# Action item:
Below this line is a set of entries; quote exactly the lines from the line that contains "ATOM 13 O O" to the line that contains "ATOM 29 C CA", both lines included.

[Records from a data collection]

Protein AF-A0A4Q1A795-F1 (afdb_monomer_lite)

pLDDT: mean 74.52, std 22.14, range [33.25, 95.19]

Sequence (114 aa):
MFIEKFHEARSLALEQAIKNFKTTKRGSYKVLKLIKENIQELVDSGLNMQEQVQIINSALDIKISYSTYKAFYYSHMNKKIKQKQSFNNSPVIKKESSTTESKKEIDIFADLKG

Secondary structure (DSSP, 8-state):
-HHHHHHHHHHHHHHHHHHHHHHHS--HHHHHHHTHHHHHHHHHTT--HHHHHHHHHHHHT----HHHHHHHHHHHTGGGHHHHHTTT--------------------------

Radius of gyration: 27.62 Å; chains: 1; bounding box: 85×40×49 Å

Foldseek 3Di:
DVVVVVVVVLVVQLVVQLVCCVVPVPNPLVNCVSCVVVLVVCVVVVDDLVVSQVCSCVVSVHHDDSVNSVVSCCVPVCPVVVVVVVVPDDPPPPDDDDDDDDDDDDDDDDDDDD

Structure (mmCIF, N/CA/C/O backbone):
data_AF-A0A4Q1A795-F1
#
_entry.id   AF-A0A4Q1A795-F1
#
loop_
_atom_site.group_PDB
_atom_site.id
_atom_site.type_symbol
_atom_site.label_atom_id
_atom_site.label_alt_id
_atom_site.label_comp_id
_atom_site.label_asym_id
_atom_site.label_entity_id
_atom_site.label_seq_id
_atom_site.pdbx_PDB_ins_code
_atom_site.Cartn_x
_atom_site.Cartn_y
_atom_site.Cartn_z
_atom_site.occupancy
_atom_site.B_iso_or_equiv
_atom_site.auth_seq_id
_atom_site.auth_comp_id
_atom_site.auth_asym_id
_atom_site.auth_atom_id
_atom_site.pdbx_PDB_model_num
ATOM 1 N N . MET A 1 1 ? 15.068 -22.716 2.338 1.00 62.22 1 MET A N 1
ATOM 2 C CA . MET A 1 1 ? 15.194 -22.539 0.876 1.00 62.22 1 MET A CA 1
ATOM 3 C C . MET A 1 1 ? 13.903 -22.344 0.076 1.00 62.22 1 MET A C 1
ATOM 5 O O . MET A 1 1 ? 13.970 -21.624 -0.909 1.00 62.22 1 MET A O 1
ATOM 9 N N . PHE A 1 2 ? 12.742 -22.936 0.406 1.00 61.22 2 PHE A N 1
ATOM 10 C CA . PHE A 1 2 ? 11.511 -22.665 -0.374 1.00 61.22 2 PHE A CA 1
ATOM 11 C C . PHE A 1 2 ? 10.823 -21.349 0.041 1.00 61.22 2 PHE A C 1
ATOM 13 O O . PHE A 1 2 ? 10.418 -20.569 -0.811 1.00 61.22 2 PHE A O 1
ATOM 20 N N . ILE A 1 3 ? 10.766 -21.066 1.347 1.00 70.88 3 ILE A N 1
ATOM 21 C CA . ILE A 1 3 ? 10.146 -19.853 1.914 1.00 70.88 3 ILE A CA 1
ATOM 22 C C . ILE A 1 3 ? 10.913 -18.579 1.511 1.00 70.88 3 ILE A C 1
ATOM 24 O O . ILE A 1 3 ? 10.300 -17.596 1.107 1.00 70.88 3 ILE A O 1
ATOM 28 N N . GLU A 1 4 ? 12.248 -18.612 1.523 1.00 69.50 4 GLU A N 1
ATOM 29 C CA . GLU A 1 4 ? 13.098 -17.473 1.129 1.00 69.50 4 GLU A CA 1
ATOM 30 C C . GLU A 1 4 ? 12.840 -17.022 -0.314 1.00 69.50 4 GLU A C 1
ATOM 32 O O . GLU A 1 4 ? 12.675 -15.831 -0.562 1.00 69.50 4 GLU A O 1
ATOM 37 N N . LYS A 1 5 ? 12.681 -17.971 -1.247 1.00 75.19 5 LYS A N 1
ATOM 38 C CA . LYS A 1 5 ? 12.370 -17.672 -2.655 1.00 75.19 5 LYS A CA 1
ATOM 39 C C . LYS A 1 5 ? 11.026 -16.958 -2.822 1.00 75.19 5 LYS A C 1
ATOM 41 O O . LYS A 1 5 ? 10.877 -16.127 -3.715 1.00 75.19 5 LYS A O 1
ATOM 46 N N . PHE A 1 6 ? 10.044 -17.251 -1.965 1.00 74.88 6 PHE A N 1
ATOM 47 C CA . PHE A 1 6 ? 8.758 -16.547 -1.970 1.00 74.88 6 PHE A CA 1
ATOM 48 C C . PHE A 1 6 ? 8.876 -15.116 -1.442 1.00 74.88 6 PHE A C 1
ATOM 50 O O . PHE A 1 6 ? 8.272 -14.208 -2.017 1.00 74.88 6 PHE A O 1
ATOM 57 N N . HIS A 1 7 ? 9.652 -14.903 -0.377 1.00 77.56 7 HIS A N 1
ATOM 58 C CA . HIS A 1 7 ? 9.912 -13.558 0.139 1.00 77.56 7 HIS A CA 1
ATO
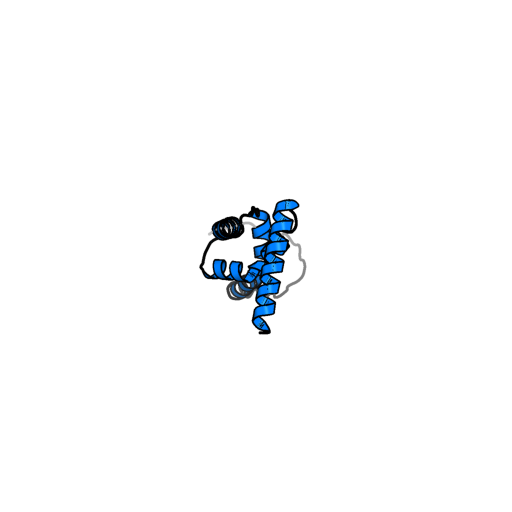M 59 C C . HIS A 1 7 ? 10.644 -12.698 -0.892 1.00 77.56 7 HIS A C 1
ATOM 61 O O . HIS A 1 7 ? 10.237 -11.564 -1.142 1.00 77.56 7 HIS A O 1
ATOM 67 N N . GLU A 1 8 ? 11.653 -13.263 -1.549 1.00 81.06 8 GLU A N 1
ATOM 68 C CA . GLU A 1 8 ? 12.411 -12.595 -2.605 1.00 81.06 8 GLU A CA 1
ATOM 69 C C . GLU A 1 8 ? 11.519 -12.230 -3.802 1.00 81.06 8 GLU A C 1
ATOM 71 O O . GLU A 1 8 ? 11.475 -11.072 -4.220 1.00 81.06 8 GLU A O 1
ATOM 76 N N . ALA A 1 9 ? 10.706 -13.174 -4.291 1.00 82.75 9 ALA A N 1
ATOM 77 C CA . ALA A 1 9 ? 9.761 -12.916 -5.377 1.00 82.75 9 ALA A CA 1
ATOM 78 C C . ALA A 1 9 ? 8.734 -11.826 -5.022 1.00 82.75 9 ALA A C 1
ATOM 80 O O . ALA A 1 9 ? 8.366 -11.009 -5.870 1.00 82.75 9 ALA A O 1
ATOM 81 N N . ARG A 1 10 ? 8.271 -11.781 -3.765 1.00 84.12 10 ARG A N 1
ATOM 82 C CA . ARG A 1 10 ? 7.341 -10.749 -3.289 1.00 84.12 10 ARG A CA 1
ATOM 83 C C . ARG A 1 10 ? 8.010 -9.380 -3.183 1.00 84.12 10 ARG A C 1
ATOM 85 O O . ARG A 1 10 ? 7.381 -8.393 -3.567 1.00 84.12 10 ARG A O 1
ATOM 92 N N . SER A 1 11 ? 9.257 -9.324 -2.716 1.00 87.44 11 SER A N 1
ATOM 93 C CA . SER A 1 11 ? 10.
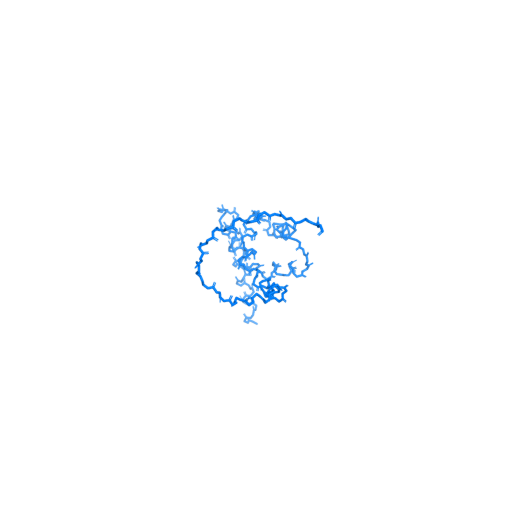050 -8.089 -2.671 1.00 87.44 11 SER A CA 1
ATOM 94 C C . SER A 1 11 ? 10.250 -7.524 -4.075 1.00 87.44 11 SER A C 1
ATOM 96 O O . SER A 1 11 ? 9.897 -6.378 -4.344 1.00 87.44 11 SER A O 1
ATOM 98 N N . LEU A 1 12 ? 10.679 -8.367 -5.017 1.00 91.69 12 LEU A N 1
ATOM 99 C CA . LEU A 1 12 ? 10.887 -7.973 -6.409 1.00 91.69 12 LEU A CA 1
ATOM 100 C C . LEU A 1 12 ? 9.582 -7.506 -7.079 1.00 91.69 12 LEU A C 1
ATOM 102 O O . LEU A 1 12 ? 9.552 -6.500 -7.792 1.00 91.69 12 LEU A O 1
ATOM 106 N N . ALA A 1 13 ? 8.466 -8.189 -6.806 1.00 91.19 13 ALA A N 1
ATOM 107 C CA . ALA A 1 13 ? 7.152 -7.776 -7.291 1.00 91.19 13 ALA A CA 1
ATOM 108 C C . ALA A 1 13 ? 6.707 -6.419 -6.716 1.00 91.19 13 ALA A C 1
ATOM 110 O O . ALA A 1 13 ? 6.059 -5.639 -7.425 1.00 91.19 13 ALA A O 1
ATOM 111 N N . LEU A 1 14 ? 7.036 -6.134 -5.451 1.00 92.69 14 LEU A N 1
ATOM 112 C CA . LEU A 1 14 ? 6.748 -4.857 -4.800 1.00 92.69 14 LEU A CA 1
ATOM 113 C C . LEU A 1 14 ? 7.579 -3.729 -5.409 1.00 92.69 14 LEU A C 1
ATOM 115 O O . LEU A 1 14 ? 7.006 -2.716 -5.809 1.00 92.69 14 LEU A O 1
ATOM 119 N N . GLU A 1 15 ? 8.885 -3.924 -5.563 1.00 92.81 15 GLU A N 1
ATOM 120 C CA . GLU A 1 15 ? 9.774 -2.953 -6.205 1.00 92.81 15 GLU A CA 1
ATOM 121 C C . GLU A 1 15 ? 9.312 -2.615 -7.623 1.00 92.81 15 GLU A C 1
ATOM 123 O O . GLU A 1 15 ? 9.189 -1.443 -7.990 1.00 92.81 15 GLU A O 1
ATOM 128 N N . GLN A 1 16 ? 8.962 -3.632 -8.414 1.00 93.44 16 GLN A N 1
ATOM 129 C CA . GLN A 1 16 ? 8.462 -3.426 -9.767 1.00 93.44 16 GLN A CA 1
ATOM 130 C C . GLN A 1 16 ? 7.115 -2.686 -9.770 1.00 93.44 16 GLN A C 1
ATOM 132 O O . GLN A 1 16 ? 6.886 -1.812 -10.610 1.00 93.44 16 GLN A O 1
ATOM 137 N N . ALA A 1 17 ? 6.218 -2.995 -8.828 1.00 92.69 17 ALA A N 1
ATOM 138 C CA . ALA A 1 17 ? 4.946 -2.291 -8.690 1.00 92.69 17 ALA A CA 1
ATOM 139 C C . ALA A 1 17 ? 5.143 -0.820 -8.286 1.00 92.69 17 ALA A C 1
ATOM 141 O O . ALA A 1 17 ? 4.484 0.050 -8.857 1.00 92.69 17 ALA A O 1
ATOM 142 N N . ILE A 1 18 ? 6.067 -0.534 -7.365 1.00 93.4
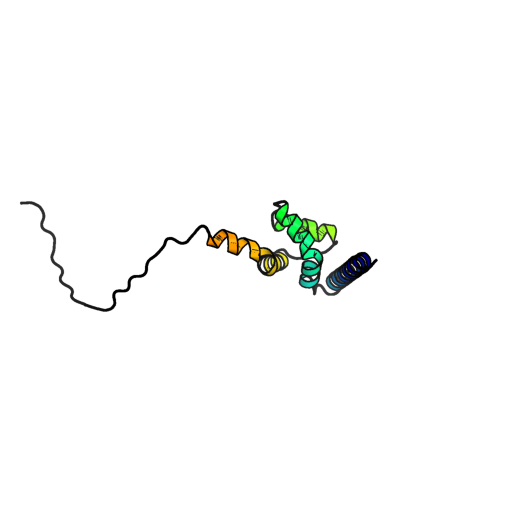4 18 ILE A N 1
ATOM 143 C CA . ILE A 1 18 ? 6.427 0.828 -6.951 1.00 93.44 18 ILE A CA 1
ATOM 144 C C . ILE A 1 18 ? 7.021 1.595 -8.128 1.00 93.44 18 ILE A C 1
ATOM 146 O O . ILE A 1 18 ? 6.567 2.700 -8.423 1.00 93.44 18 ILE A O 1
ATOM 150 N N . LYS A 1 19 ? 7.979 1.002 -8.850 1.00 93.06 19 LYS A N 1
ATOM 151 C CA . LYS A 1 19 ? 8.588 1.613 -10.038 1.00 93.06 19 LYS A CA 1
ATOM 152 C C . LYS A 1 19 ? 7.528 1.956 -11.083 1.00 93.06 19 LYS A C 1
ATOM 154 O O . LYS A 1 19 ? 7.478 3.093 -11.546 1.00 93.06 19 LYS A O 1
ATOM 159 N N . ASN A 1 20 ? 6.633 1.017 -11.385 1.00 91.88 20 ASN A N 1
ATOM 160 C CA . ASN A 1 20 ? 5.531 1.235 -12.323 1.00 91.88 20 ASN A CA 1
ATOM 161 C C . ASN A 1 20 ? 4.565 2.328 -11.850 1.00 91.88 20 ASN A C 1
ATOM 163 O O . ASN A 1 20 ? 4.101 3.131 -12.659 1.00 91.88 20 ASN A O 1
ATOM 167 N N . PHE A 1 21 ? 4.268 2.393 -10.551 1.00 92.06 21 PHE A N 1
ATOM 168 C CA . PHE A 1 21 ? 3.429 3.454 -10.004 1.00 92.06 21 PHE A CA 1
ATOM 169 C C . PHE A 1 21 ? 4.114 4.820 -10.082 1.00 92.06 21 PHE A C 1
ATOM 171 O O . PHE A 1 21 ? 3.480 5.802 -10.464 1.00 92.06 21 PHE A O 1
ATOM 178 N N . LYS A 1 22 ? 5.415 4.901 -9.789 1.00 89.56 22 LYS A N 1
ATOM 179 C CA . LYS A 1 22 ? 6.185 6.146 -9.892 1.00 89.56 22 LYS A CA 1
ATOM 180 C C . LYS A 1 22 ? 6.179 6.699 -11.316 1.00 89.56 22 LYS A C 1
ATOM 182 O O . LYS A 1 22 ? 5.936 7.900 -11.470 1.00 89.56 22 LYS A O 1
ATOM 187 N N . THR A 1 23 ? 6.379 5.834 -12.314 1.00 90.06 23 THR A N 1
ATOM 188 C CA . THR A 1 23 ? 6.460 6.203 -13.736 1.00 90.06 23 THR A CA 1
ATOM 189 C C . THR A 1 23 ? 5.099 6.505 -14.354 1.00 90.06 23 THR A C 1
ATOM 191 O O . THR A 1 23 ? 4.941 7.523 -15.016 1.00 90.06 23 THR A O 1
ATOM 194 N N . THR A 1 24 ? 4.098 5.652 -14.130 1.00 89.94 24 THR A N 1
ATOM 195 C CA . THR A 1 24 ? 2.802 5.746 -14.829 1.00 89.94 24 THR A CA 1
ATOM 196 C C . THR A 1 24 ? 1.698 6.411 -14.011 1.00 89.94 24 THR A C 1
ATOM 198 O O . THR A 1 24 ? 0.623 6.680 -14.541 1.00 89.94 24 THR A O 1
ATOM 201 N N . LYS A 1 25 ? 1.911 6.609 -12.702 1.00 84.94 25 LYS A N 1
ATOM 202 C CA . LYS A 1 25 ? 0.875 6.965 -11.711 1.00 84.94 25 LYS A CA 1
ATOM 203 C C . LYS A 1 25 ? -0.307 5.985 -11.658 1.00 84.94 25 LYS A C 1
ATOM 205 O O . LYS A 1 25 ? -1.328 6.278 -11.039 1.00 84.94 25 LYS A O 1
ATOM 210 N N . ARG A 1 26 ? -0.173 4.795 -12.256 1.00 82.69 26 ARG A N 1
ATOM 211 C CA . ARG A 1 26 ? -1.167 3.713 -12.249 1.00 82.69 26 ARG A CA 1
ATOM 212 C C . ARG A 1 26 ? -0.659 2.527 -11.432 1.00 82.69 26 ARG A C 1
ATOM 214 O O . ARG A 1 26 ? 0.539 2.331 -11.271 1.00 82.69 26 ARG A O 1
ATOM 221 N N . GLY A 1 27 ? -1.579 1.721 -10.907 1.00 87.38 27 GLY A N 1
ATOM 222 C CA . GLY A 1 27 ? -1.223 0.505 -10.165 1.00 87.38 27 GLY A CA 1
ATOM 223 C C . GLY A 1 27 ? -0.985 0.695 -8.664 1.00 87.38 27 GLY A C 1
ATOM 224 O O . GLY A 1 27 ? -0.486 -0.225 -8.021 1.00 87.38 27 GLY A O 1
ATOM 225 N N . SER A 1 28 ? -1.411 1.818 -8.077 1.00 89.06 28 SER A N 1
ATOM 226 C CA . SER A 1 28 ? -1.430 2.024 -6.616 1.00 89.06 28 SER A CA 1
ATOM 227 C C . SER A 1 28 ? -2.122 0.875 -5.873 1.00 89.06 28 SER A C 1
ATOM 229 O O . SER A 1 28 ? -1.621 0.395 -4.863 1.00 89.06 28 SER A O 1
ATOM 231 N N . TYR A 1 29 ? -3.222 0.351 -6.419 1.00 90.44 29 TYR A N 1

# Your response:
ATOM 13 O O . PHE A 1 2 ? 10.418 -20.569 -0.811 1.00 61.22 2 PHE A O 1
ATOM 20 N N . ILE A 1 3 ? 10.766 -21.066 1.347 1.00 70.88 3 ILE A N 1
ATOM 21 C CA . ILE A 1 3 ? 10.146 -19.853 1.914 1.00 70.88 3 ILE A CA 1
ATOM 22 C C . ILE A 1 3 ? 10.913 -18.579 1.511 1.00 70.88 3 ILE A C 1
ATOM 24 O O . ILE A 1 3 ? 10.300 -17.596 1.107 1.00 70.88 3 ILE A O 1
ATOM 28 N N . GLU A 1 4 ? 12.248 -18.612 1.523 1.00 69.50 4 GLU A N 1
ATOM 29 C CA . GLU A 1 4 ? 13.098 -17.473 1.129 1.00 69.50 4 GLU A CA 1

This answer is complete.